Another data member is 'size', which is the total number of elements in the array. As this example shows, it is simply the product of the array's lengths along its dimensions.

We can rearrange the data in an array using the 'transpose' method, which flips the array on all its axes. But this doesn't actually move values around in memory: instead, it creates an alias that appears to have the values stored differently.

The 'ravel' method does something similar: it creates a one-dimensional alias for the original data. As you'd expect, its shape has a single value, which is the number of elements we started with.

What order do raveled values appear in? Let's start by thinking about a 2×4 array A. It looks two-dimensional… …but the computer's memory is 1-dimensional: each location is identified by a single integer address. Any program that works with multi-dimensional data must therefore decide how to lay out those values.

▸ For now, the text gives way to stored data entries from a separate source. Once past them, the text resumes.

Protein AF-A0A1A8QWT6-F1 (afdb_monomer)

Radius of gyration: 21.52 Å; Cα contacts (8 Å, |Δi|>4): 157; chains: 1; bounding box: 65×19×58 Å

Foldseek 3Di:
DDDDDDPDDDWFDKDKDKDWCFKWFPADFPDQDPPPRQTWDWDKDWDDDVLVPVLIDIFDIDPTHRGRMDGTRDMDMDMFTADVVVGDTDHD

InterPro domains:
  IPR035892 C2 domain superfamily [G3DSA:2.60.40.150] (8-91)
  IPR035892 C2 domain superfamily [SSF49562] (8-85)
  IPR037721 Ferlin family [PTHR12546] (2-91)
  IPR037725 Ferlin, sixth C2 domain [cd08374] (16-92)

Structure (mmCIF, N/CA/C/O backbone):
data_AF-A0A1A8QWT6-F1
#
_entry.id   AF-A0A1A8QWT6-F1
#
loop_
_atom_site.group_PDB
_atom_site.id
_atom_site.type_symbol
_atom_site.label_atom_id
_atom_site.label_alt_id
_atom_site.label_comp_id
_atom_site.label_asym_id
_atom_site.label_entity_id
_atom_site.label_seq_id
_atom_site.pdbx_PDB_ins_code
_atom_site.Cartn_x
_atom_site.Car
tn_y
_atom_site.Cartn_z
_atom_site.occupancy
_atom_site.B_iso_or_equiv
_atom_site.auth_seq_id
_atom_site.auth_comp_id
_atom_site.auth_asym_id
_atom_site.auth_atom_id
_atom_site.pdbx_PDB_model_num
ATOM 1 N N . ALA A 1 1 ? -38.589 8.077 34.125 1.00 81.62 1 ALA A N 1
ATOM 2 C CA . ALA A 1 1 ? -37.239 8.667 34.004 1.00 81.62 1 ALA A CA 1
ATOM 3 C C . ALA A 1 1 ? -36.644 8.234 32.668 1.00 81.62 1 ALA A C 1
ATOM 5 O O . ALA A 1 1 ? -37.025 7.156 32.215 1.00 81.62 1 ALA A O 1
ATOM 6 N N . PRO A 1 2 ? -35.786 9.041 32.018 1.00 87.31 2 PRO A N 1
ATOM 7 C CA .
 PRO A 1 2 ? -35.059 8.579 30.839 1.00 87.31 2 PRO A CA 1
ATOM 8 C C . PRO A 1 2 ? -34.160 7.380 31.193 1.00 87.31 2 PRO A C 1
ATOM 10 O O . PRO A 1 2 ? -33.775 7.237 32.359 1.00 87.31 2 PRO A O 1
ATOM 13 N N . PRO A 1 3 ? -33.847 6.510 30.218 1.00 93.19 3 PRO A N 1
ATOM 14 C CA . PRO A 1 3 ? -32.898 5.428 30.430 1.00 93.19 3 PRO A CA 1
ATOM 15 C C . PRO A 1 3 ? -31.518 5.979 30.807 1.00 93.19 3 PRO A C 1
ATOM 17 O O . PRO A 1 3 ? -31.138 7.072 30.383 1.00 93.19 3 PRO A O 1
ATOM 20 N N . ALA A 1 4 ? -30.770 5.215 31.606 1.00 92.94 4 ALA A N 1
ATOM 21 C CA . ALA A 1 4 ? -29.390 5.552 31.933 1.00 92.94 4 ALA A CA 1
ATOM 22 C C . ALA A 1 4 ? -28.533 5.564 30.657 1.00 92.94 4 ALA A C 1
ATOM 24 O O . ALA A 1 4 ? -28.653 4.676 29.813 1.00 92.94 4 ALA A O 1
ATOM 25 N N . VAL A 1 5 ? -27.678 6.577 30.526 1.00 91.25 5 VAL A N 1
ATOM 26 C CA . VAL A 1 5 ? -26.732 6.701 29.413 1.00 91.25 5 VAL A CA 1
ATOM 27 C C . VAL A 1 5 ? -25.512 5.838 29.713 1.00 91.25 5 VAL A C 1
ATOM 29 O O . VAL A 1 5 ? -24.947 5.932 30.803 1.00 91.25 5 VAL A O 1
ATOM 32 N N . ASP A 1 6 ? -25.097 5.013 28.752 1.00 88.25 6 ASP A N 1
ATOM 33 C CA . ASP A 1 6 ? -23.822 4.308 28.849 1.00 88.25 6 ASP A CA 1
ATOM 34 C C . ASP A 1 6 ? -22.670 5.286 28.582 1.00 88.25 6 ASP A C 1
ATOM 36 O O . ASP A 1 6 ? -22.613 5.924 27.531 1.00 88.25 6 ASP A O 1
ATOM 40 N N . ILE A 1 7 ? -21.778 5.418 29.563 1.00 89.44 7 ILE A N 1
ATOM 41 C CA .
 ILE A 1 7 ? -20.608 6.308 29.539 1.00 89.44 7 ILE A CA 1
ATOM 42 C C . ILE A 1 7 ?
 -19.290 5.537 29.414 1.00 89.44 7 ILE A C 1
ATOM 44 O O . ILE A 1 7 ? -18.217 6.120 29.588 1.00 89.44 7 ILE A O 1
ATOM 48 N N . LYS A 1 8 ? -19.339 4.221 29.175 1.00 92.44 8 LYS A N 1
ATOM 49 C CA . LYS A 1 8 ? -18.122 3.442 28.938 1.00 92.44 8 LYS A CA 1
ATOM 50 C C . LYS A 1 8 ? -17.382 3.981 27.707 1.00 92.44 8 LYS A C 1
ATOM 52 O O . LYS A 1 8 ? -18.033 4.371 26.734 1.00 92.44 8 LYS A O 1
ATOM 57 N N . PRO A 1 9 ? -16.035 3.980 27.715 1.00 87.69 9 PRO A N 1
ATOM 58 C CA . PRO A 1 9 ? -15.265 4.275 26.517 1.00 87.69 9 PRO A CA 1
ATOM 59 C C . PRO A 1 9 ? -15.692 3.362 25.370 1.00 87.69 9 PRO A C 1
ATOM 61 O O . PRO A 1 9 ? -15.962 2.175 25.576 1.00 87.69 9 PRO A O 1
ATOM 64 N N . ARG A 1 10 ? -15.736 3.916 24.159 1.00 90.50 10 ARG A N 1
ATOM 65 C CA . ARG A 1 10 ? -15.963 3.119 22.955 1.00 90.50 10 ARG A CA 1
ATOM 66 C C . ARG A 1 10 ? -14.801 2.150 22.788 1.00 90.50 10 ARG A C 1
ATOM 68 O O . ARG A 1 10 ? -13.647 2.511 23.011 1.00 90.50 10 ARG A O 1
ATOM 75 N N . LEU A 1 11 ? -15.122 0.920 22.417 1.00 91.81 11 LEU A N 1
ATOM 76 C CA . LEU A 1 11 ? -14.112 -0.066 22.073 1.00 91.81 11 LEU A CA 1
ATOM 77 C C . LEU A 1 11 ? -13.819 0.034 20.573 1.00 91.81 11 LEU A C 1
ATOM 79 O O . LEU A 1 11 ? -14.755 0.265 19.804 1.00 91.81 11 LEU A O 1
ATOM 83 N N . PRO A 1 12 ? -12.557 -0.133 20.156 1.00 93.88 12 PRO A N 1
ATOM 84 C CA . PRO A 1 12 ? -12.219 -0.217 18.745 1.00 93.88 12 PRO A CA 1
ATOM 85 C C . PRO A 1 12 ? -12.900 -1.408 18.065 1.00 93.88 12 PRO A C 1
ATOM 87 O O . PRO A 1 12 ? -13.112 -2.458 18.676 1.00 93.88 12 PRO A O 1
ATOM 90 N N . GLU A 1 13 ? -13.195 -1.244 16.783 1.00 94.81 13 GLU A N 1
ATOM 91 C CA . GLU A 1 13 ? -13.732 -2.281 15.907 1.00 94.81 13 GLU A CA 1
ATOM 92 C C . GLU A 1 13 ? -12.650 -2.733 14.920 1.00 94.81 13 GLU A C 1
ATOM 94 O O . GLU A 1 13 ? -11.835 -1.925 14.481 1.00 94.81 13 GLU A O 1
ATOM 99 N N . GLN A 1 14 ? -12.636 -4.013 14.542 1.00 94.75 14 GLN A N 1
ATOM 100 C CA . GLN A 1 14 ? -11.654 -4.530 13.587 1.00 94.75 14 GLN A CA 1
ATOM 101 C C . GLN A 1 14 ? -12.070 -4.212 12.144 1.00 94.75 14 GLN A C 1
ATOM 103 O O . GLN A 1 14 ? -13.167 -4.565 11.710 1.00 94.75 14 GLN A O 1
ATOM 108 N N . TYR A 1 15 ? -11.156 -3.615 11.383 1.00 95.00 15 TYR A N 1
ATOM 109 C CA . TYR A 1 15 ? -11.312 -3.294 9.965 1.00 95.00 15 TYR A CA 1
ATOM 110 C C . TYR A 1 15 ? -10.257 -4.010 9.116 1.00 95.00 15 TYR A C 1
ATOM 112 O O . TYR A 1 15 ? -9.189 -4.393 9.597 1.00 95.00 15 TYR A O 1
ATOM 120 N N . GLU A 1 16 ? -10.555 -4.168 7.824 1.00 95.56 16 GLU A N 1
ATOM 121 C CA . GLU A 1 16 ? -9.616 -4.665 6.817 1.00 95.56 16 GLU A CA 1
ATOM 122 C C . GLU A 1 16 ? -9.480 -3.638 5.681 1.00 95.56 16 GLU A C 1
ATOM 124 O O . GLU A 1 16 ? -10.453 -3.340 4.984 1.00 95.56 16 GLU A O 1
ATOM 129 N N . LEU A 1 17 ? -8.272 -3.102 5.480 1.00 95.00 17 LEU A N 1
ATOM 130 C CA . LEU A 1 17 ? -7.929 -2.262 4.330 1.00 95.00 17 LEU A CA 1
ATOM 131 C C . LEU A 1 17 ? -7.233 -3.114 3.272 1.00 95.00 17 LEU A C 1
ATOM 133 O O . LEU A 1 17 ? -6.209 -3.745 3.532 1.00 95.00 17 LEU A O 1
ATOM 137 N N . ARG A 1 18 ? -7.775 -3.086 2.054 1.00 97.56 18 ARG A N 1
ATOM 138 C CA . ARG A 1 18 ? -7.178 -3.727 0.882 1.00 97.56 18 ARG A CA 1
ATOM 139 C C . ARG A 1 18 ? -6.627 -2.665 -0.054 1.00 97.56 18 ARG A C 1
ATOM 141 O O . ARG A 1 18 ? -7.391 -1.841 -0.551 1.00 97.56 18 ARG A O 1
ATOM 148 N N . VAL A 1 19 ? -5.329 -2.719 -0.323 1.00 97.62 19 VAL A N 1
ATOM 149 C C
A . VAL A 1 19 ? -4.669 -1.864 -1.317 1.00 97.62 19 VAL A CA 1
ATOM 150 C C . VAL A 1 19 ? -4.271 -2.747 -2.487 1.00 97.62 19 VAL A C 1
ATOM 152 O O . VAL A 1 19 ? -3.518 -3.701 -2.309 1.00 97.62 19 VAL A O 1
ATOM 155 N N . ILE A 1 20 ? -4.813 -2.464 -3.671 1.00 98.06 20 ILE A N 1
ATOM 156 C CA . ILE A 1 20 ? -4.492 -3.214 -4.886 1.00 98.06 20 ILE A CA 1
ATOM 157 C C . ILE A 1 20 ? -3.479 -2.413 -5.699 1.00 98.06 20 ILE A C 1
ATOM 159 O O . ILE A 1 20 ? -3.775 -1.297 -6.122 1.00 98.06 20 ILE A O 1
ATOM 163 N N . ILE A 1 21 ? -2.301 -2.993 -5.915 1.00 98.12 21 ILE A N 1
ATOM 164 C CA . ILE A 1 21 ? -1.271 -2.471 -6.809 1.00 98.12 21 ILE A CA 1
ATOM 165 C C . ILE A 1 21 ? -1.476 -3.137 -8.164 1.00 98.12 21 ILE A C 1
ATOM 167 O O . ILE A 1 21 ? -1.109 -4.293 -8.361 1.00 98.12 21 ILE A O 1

One possibility is row-major order, which concatenates the rows. This is what C uses, and since Python was originally written in C, it uses the same convention.

In contrast, column-major order concatenates the columns. Fortran does this, and MATLAB follows along.

There's no real difference in performance or usability… …but these differences cause headaches when data has to be moved from one programming language to another. For example, if your Python code wants to call an image processing function written in Fortran, you have to be careful about how data is ordered… …just as you have to be careful about 0-based versus 1-based indexing.

As an exercise, see if you can guess how the two types of languages store 3-dimensional or higher-dimensional data.

There are many other ways to reshape arrays. The most common is unsurprisingly called 'reshape'. Its arguments are the array's new dimensions, not a tuple of those dimensions. Once again, this aliases the data.

When we are reshaping, the new shape must have the same size as the original: we cannot add or drop elements. NumPy has this rule because it is just aliasing the existing data.

If we really want to change the physical size of the data, we have to use 'array.resize'. For example, if we resize a 3×3 array to be 2×2, we get the values that were in the first two rows and columns. This works in place, i.e., it modifies the array, rather than returning a new alias.

As an exercise, try to guess what happens when the size of the array increases, and then try out your guess.

To review: Arrays are blocks of homogeneous data. They are less flexible than lists, but operations on them are much faster. Most operations create aliases, rather than copying values. They can be reshaped in various ways (all of which leave the overall size the same)… …or resized.

In the next episode, we'll have a look at how we can select values from arrays.